Dataset entries

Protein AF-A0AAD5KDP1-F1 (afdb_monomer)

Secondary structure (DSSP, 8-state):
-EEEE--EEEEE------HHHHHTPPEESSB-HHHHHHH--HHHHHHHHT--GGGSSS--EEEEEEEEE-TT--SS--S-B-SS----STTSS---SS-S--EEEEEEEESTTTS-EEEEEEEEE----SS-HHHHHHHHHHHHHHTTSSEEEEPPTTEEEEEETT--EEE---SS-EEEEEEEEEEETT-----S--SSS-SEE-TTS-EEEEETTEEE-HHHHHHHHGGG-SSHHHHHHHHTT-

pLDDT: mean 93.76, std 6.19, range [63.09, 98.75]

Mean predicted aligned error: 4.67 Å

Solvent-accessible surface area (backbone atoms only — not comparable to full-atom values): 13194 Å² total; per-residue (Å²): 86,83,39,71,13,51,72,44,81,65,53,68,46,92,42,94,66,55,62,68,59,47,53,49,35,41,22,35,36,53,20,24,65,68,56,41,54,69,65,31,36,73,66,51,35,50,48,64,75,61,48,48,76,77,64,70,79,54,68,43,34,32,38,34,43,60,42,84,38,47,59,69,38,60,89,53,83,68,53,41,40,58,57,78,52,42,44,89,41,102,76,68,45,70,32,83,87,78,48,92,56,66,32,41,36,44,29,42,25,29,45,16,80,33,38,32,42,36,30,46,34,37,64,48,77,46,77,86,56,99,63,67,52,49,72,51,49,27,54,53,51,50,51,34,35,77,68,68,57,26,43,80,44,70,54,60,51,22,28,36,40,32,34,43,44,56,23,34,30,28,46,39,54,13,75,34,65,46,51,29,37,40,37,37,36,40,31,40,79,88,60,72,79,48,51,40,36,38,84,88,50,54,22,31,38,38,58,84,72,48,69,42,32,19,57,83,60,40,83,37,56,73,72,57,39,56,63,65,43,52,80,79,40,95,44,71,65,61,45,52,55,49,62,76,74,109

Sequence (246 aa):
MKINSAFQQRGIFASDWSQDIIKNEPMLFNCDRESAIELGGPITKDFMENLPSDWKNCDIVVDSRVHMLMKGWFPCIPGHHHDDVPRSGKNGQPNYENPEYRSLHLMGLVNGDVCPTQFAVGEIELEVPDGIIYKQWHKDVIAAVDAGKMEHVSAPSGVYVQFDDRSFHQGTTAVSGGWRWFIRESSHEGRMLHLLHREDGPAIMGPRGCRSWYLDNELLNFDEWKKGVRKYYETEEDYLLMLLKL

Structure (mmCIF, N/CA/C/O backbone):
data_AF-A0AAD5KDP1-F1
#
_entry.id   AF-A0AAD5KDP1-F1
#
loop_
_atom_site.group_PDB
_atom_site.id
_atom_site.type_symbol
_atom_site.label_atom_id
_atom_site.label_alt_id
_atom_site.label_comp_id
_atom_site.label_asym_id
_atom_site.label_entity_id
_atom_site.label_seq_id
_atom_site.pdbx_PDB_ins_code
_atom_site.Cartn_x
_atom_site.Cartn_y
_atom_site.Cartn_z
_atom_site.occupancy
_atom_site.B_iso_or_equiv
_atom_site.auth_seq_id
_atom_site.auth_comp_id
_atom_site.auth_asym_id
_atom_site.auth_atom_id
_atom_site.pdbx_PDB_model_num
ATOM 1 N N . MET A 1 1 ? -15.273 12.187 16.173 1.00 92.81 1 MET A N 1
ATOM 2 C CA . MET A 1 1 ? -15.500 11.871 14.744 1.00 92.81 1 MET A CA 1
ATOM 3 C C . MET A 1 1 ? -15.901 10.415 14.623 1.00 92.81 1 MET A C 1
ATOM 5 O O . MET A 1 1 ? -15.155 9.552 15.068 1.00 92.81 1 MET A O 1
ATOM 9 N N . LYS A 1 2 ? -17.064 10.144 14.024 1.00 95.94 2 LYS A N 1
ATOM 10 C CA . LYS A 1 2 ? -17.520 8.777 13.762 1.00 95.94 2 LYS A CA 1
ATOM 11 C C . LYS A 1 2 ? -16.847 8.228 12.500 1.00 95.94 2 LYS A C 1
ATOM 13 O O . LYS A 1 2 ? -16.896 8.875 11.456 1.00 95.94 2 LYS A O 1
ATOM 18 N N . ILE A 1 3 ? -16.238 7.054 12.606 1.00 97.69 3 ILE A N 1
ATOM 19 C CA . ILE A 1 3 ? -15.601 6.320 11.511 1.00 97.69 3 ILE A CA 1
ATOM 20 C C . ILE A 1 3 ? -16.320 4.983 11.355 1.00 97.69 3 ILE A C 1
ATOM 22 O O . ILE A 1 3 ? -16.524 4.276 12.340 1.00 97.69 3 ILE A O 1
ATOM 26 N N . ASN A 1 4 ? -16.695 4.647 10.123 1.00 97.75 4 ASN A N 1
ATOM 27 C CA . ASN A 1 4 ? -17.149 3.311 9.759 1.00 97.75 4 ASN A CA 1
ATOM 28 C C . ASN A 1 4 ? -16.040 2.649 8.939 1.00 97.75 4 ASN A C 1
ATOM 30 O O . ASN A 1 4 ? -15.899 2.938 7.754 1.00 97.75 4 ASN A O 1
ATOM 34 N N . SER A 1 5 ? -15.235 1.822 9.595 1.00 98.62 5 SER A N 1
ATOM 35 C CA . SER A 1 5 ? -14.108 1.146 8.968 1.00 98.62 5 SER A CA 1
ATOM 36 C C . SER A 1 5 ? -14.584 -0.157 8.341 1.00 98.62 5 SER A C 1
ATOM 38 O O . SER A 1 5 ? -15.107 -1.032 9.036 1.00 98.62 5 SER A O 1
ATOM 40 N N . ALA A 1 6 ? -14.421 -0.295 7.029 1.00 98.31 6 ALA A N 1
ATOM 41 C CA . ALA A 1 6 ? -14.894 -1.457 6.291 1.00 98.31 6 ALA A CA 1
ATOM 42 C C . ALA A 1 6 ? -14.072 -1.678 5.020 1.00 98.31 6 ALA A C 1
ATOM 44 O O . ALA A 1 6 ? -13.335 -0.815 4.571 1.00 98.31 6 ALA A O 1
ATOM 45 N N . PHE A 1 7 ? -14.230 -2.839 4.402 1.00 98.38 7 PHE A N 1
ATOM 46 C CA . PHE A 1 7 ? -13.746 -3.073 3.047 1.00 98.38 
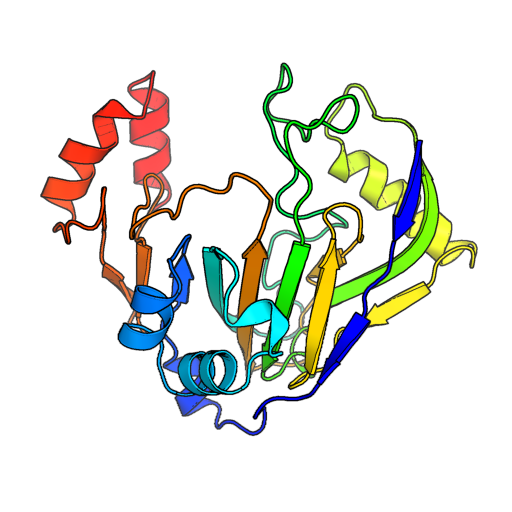7 PHE A CA 1
ATOM 47 C C . PHE A 1 7 ? -14.763 -3.923 2.286 1.00 98.38 7 PHE A C 1
ATOM 49 O O . PHE A 1 7 ? -15.629 -4.573 2.875 1.00 98.38 7 PHE A O 1
ATOM 56 N N . GLN A 1 8 ? -14.641 -3.941 0.965 1.00 98.31 8 GLN A N 1
ATOM 57 C CA . GLN A 1 8 ? -15.467 -4.728 0.064 1.00 98.31 8 GLN A CA 1
ATOM 58 C C . GLN A 1 8 ? -14.591 -5.641 -0.792 1.00 98.31 8 GLN A C 1
ATOM 60 O O . GLN A 1 8 ? -13.581 -5.216 -1.342 1.00 98.31 8 GLN A O 1
ATOM 65 N N . GLN A 1 9 ? -15.013 -6.889 -0.977 1.00 98.25 9 GLN A N 1
ATOM 66 C CA . GLN A 1 9 ? -14.419 -7.769 -1.983 1.00 98.25 9 GLN A CA 1
ATOM 67 C C . GLN A 1 9 ? -15.054 -7.487 -3.351 1.00 98.25 9 GLN A C 1
ATOM 69 O O . GLN A 1 9 ? -16.279 -7.491 -3.489 1.00 98.25 9 GLN A O 1
ATOM 74 N N . ARG A 1 10 ? -14.227 -7.222 -4.364 1.00 97.75 10 ARG A N 1
ATOM 75 C CA . ARG A 1 10 ? -14.645 -6.786 -5.708 1.00 97.75 10 ARG A CA 1
ATOM 76 C C . ARG A 1 10 ? -14.408 -7.834 -6.800 1.00 97.75 10 ARG A C 1
ATOM 78 O O . ARG A 1 10 ? -14.508 -7.513 -7.977 1.00 97.75 10 ARG A O 1
ATOM 85 N N . GLY A 1 11 ? -14.133 -9.079 -6.417 1.00 96.88 11 GLY A N 1
ATOM 86 C CA . GLY A 1 11 ? -13.836 -10.182 -7.331 1.00 96.88 11 GLY A CA 1
ATOM 87 C C . GLY A 1 11 ? -12.508 -10.847 -6.995 1.00 96.88 11 GLY A C 1
ATOM 88 O O . GLY A 1 11 ? -11.930 -10.589 -5.938 1.00 96.88 11 GLY A O 1
ATOM 89 N N . ILE A 1 12 ? -12.029 -11.690 -7.906 1.00 97.31 12 ILE A N 1
ATOM 90 C CA . ILE A 1 12 ? -10.803 -12.475 -7.739 1.00 97.31 12 ILE A CA 1
ATOM 91 C C . ILE A 1 12 ? -9.836 -12.255 -8.904 1.00 97.31 12 ILE A C 1
ATOM 93 O O . ILE A 1 12 ? -10.274 -11.938 -10.007 1.00 97.31 12 ILE A O 1
ATOM 97 N N . PHE A 1 13 ? -8.550 -12.479 -8.653 1.00 97.19 13 PHE A N 1
ATOM 98 C CA . PHE A 1 13 ? -7.474 -12.500 -9.649 1.00 97.19 13 PHE A CA 1
ATOM 99 C C . PHE A 1 13 ? -6.540 -13.691 -9.398 1.00 97.19 13 PHE A C 1
ATOM 101 O O . PHE A 1 13 ? -6.645 -14.364 -8.361 1.00 97.19 13 PHE A O 1
ATOM 108 N N . ALA A 1 14 ? -5.641 -13.993 -10.340 1.00 96.19 14 ALA A N 1
ATOM 109 C CA . ALA A 1 14 ? -4.762 -15.144 -10.194 1.00 96.19 14 ALA A CA 1
ATOM 110 C C . ALA A 1 14 ? -3.814 -14.947 -9.002 1.00 96.19 14 ALA A C 1
ATOM 112 O O . ALA A 1 14 ? -3.099 -13.952 -8.897 1.00 96.19 14 ALA A O 1
ATOM 113 N N . SER A 1 15 ? -3.787 -15.924 -8.096 1.00 93.75 15 SER A N 1
ATOM 114 C CA . SER A 1 15 ? -2.924 -15.893 -6.906 1.00 93.75 15 SER A CA 1
ATOM 115 C C . SER A 1 15 ? -2.065 -17.135 -6.721 1.00 93.75 15 SER A C 1
ATOM 117 O O . SER A 1 15 ? -1.208 -17.143 -5.841 1.00 93.75 15 SER A O 1
ATOM 119 N N . ASP A 1 16 ? -2.236 -18.153 -7.563 1.00 95.56 16 ASP A N 1
ATOM 120 C CA . ASP A 1 16 ? -1.373 -19.331 -7.567 1.00 95.56 16 ASP A CA 1
ATOM 121 C C . ASP A 1 16 ? -0.138 -19.067 -8.438 1.00 95.56 16 ASP A C 1
ATOM 123 O O . ASP A 1 16 ? -0.092 -19.391 -9.625 1.00 95.56 16 ASP A O 1
ATOM 127 N N . TRP A 1 17 ? 0.850 -18.397 -7.846 1.00 97.31 17 TRP A N 1
ATOM 128 C CA . TRP A 1 17 ? 2.111 -18.057 -8.497 1.00 97.31 17 TRP A CA 1
ATOM 129 C C . TRP A 1 17 ? 3.281 -18.724 -7.785 1.00 97.31 17 TRP A C 1
ATOM 131 O O . TRP A 1 17 ? 3.346 -18.791 -6.555 1.00 97.31 17 TRP A O 1
ATOM 141 N N . SER A 1 18 ? 4.265 -19.186 -8.558 1.00 97.00 18 SER A N 1
ATOM 142 C CA . SER A 1 18 ? 5.473 -19.763 -7.976 1.00 97.00 18 SER A CA 1
ATOM 143 C C . SER A 1 18 ? 6.272 -18.704 -7.208 1.00 97.00 18 SER A C 1
ATOM 145 O O . SER A 1 18 ? 6.299 -17.526 -7.569 1.00 97.00 18 SER A O 1
ATOM 147 N N . GLN A 1 19 ? 7.001 -19.135 -6.177 1.00 94.81 19 GLN A N 1
ATOM 148 C CA . GLN A 1 19 ? 7.903 -18.259 -5.417 1.00 94.81 19 GLN A CA 1
ATOM 149 C C . GLN A 1 19 ? 8.931 -17.556 -6.317 1.00 94.81 19 GLN A C 1
ATOM 151 O O . GLN A 1 19 ? 9.336 -16.439 -
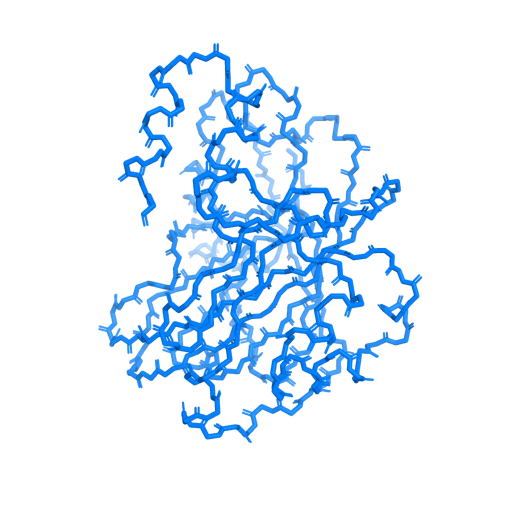6.013 1.00 94.81 19 GLN A O 1
ATOM 156 N N . ASP A 1 20 ? 9.349 -18.195 -7.415 1.00 96.44 20 ASP A N 1
ATOM 157 C CA . ASP A 1 20 ? 10.288 -17.603 -8.369 1.00 96.44 20 ASP A CA 1
ATOM 158 C C . ASP A 1 20 ? 9.646 -16.468 -9.177 1.00 96.44 20 ASP A C 1
ATOM 160 O O . ASP A 1 20 ? 10.271 -15.428 -9.359 1.00 96.44 20 ASP A O 1
ATOM 164 N N . ILE A 1 21 ? 8.377 -16.602 -9.578 1.00 97.56 21 ILE A N 1
ATOM 165 C CA . ILE A 1 21 ? 7.654 -15.506 -10.237 1.00 97.56 21 ILE A CA 1
ATOM 166 C C . ILE A 1 21 ? 7.462 -14.343 -9.258 1.00 97.56 21 ILE A C 1
ATOM 168 O O . ILE A 1 21 ? 7.821 -13.216 -9.580 1.00 97.56 21 ILE A O 1
ATOM 172 N N . ILE A 1 22 ? 6.983 -14.619 -8.039 1.00 97.50 22 ILE A N 1
ATOM 173 C CA . ILE A 1 22 ? 6.724 -13.580 -7.026 1.00 97.50 22 ILE A CA 1
ATOM 174 C C . ILE A 1 22 ? 8.010 -12.831 -6.674 1.00 97.50 22 ILE A C 1
ATOM 176 O O . ILE A 1 22 ? 8.024 -11.604 -6.647 1.00 97.50 22 ILE A O 1
ATOM 180 N N . LYS A 1 23 ? 9.105 -13.563 -6.436 1.00 96.31 23 LYS A N 1
ATOM 181 C CA . LYS A 1 23 ? 10.429 -12.991 -6.162 1.00 96.31 23 LYS A CA 1
ATOM 182 C C . LYS A 1 23 ? 10.875 -12.019 -7.244 1.00 96.31 23 LYS A C 1
ATOM 184 O O . LYS A 1 23 ? 11.579 -11.058 -6.938 1.00 96.31 23 LYS A O 1
ATOM 189 N N . ASN A 1 24 ? 10.556 -12.332 -8.498 1.00 96.38 24 ASN A N 1
ATOM 190 C CA . ASN A 1 24 ? 11.036 -11.571 -9.632 1.00 96.38 24 ASN A CA 1
ATOM 191 C C . ASN A 1 24 ? 10.100 -10.436 -10.060 1.00 96.38 24 ASN A C 1
ATOM 193 O O . ASN A 1 24 ? 10.409 -9.767 -11.048 1.00 96.38 24 ASN A O 1
ATOM 197 N N . GLU A 1 25 ? 9.024 -10.166 -9.311 1.00 97.50 25 GLU A N 1
ATOM 198 C CA . GLU A 1 25 ? 8.172 -9.025 -9.619 1.00 97.50 25 GLU A CA 1
ATOM 199 C C . GLU A 1 25 ? 8.866 -7.678 -9.384 1.00 97.50 25 GLU A C 1
ATOM 201 O O . GLU A 1 25 ? 9.472 -7.458 -8.329 1.00 97.50 25 GLU A O 1
ATOM 206 N N . PRO A 1 26 ? 8.751 -6.738 -10.339 1.00 96.94 26 PRO A N 1
ATOM 207 C CA . PRO A 1 26 ? 9.113 -5.348 -10.118 1.00 96.94 26 PRO A CA 1
ATOM 208 C C . PRO A 1 26 ? 8.233 -4.700 -9.045 1.00 96.94 26 PRO A C 1
ATOM 210 O O . PRO A 1 26 ? 7.015 -4.884 -9.002 1.00 96.94 26 PRO A O 1
ATOM 213 N N . MET A 1 27 ? 8.861 -3.894 -8.195 1.00 97.00 27 MET A N 1
ATOM 214 C CA . MET A 1 27 ? 8.175 -2.993 -7.278 1.00 97.00 27 MET A CA 1
ATOM 215 C C . MET A 1 27 ? 8.018 -1.626 -7.929 1.00 97.00 27 MET A C 1
ATOM 217 O O . MET A 1 27 ? 9.003 -1.027 -8.369 1.00 97.00 27 MET A O 1
ATOM 221 N N . LEU A 1 28 ? 6.784 -1.143 -7.943 1.00 95.38 28 LEU A N 1
ATOM 222 C CA . LEU A 1 28 ? 6.363 0.115 -8.538 1.00 95.38 28 LEU A CA 1
ATOM 223 C C . LEU A 1 28 ? 6.009 1.099 -7.421 1.00 95.38 28 LEU A C 1
ATOM 225 O O . LEU A 1 28 ? 5.444 0.716 -6.391 1.00 95.38 28 LEU A O 1
ATOM 229 N N . PHE A 1 29 ? 6.379 2.360 -7.596 1.00 93.06 29 PHE A N 1
ATOM 230 C CA . PHE A 1 29 ? 6.181 3.397 -6.591 1.00 93.06 29 PHE A CA 1
ATOM 231 C C . PHE A 1 29 ? 5.576 4.616 -7.259 1.00 93.06 29 PHE A C 1
ATOM 233 O O . PHE A 1 29 ? 6.210 5.183 -8.147 1.00 93.06 29 PHE A O 1
ATOM 240 N N . ASN A 1 30 ? 4.387 5.015 -6.804 1.00 89.69 30 ASN A N 1
ATOM 241 C CA . ASN A 1 30 ? 3.672 6.169 -7.342 1.00 89.69 30 ASN A CA 1
ATOM 242 C C . ASN A 1 30 ? 3.564 6.148 -8.886 1.00 89.69 30 ASN A C 1
ATOM 244 O O . ASN A 1 30 ? 3.903 7.114 -9.564 1.00 89.69 30 ASN A O 1
ATOM 248 N N . CYS A 1 31 ? 3.190 4.994 -9.440 1.00 89.81 31 CYS A N 1
ATOM 249 C CA . CYS A 1 31 ? 3.229 4.720 -10.875 1.00 89.81 31 CYS A CA 1
ATOM 250 C C . CYS A 1 31 ? 1.839 4.897 -11.506 1.00 89.81 31 CYS A C 1
ATOM 252 O O . CYS A 1 31 ? 0.852 4.455 -10.920 1.00 89.81 31 CYS A O 1
ATOM 254 N N . ASP A 1 32 ? 1.732 5.499 -12.691 1.00 90.75 32 ASP A N 1
ATOM 255 C CA . ASP A 1 32 ? 0.467 5.520 -13.432 1.00 90.75 32 ASP A CA 1
ATOM 256 C C . ASP A 1 32 ? 0.107 4.129 -13.995 1.00 90.75 32 ASP A C 1
ATOM 258 O O . ASP A 1 32 ? 0.910 3.191 -13.994 1.00 90.75 32 ASP A O 1
ATOM 262 N N . ARG A 1 33 ? -1.131 3.984 -14.482 1.00 91.38 33 ARG A N 1
ATOM 263 C CA . ARG A 1 33 ? -1.657 2.714 -15.007 1.00 91.38 33 ARG A CA 1
ATOM 264 C C . ARG A 1 33 ? -0.852 2.173 -16.187 1.00 91.38 33 ARG A C 1
ATOM 266 O O . ARG A 1 33 ? -0.585 0.973 -16.225 1.00 91.38 33 ARG A O 1
ATOM 273 N N . GLU A 1 34 ? -0.542 3.018 -17.167 1.00 91.44 34 GLU A N 1
ATOM 274 C CA . GLU A 1 34 ? 0.113 2.591 -18.408 1.00 91.44 34 GLU A CA 1
ATOM 275 C C . GLU A 1 34 ? 1.519 2.088 -18.091 1.00 91.44 34 GLU A C 1
ATOM 277 O O . GLU A 1 34 ? 1.874 0.958 -18.436 1.00 91.44 34 GLU A O 1
ATOM 282 N N . SER A 1 35 ? 2.250 2.872 -17.300 1.00 91.62 35 SER A N 1
ATOM 283 C CA . SER A 1 35 ? 3.559 2.514 -16.767 1.00 91.62 35 SER A CA 1
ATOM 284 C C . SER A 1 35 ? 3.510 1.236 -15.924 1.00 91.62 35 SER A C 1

__Task directions__:
Above are the lines; repeat exactly the ones from the line containing "ATOM 3 C C ." down to the line containing "ATOM 10 C CA", both inclusive.

__Reply to the task__:
ATOM 3 C C . MET A 1 1 ? -15.901 10.415 14.623 1.00 92.81 1 MET A C 1
ATOM 5 O O . MET A 1 1 ? -15.155 9.552 15.068 1.00 92.81 1 MET A O 1
ATOM 9 N N . LYS A 1 2 ? -17.064 10.144 14.024 1.00 95.94 2 LYS A N 1
ATOM 10 C CA . LYS A 1 2 ? -17.520 8.777 13.762 1.00 95.94 2 LYS A CA 1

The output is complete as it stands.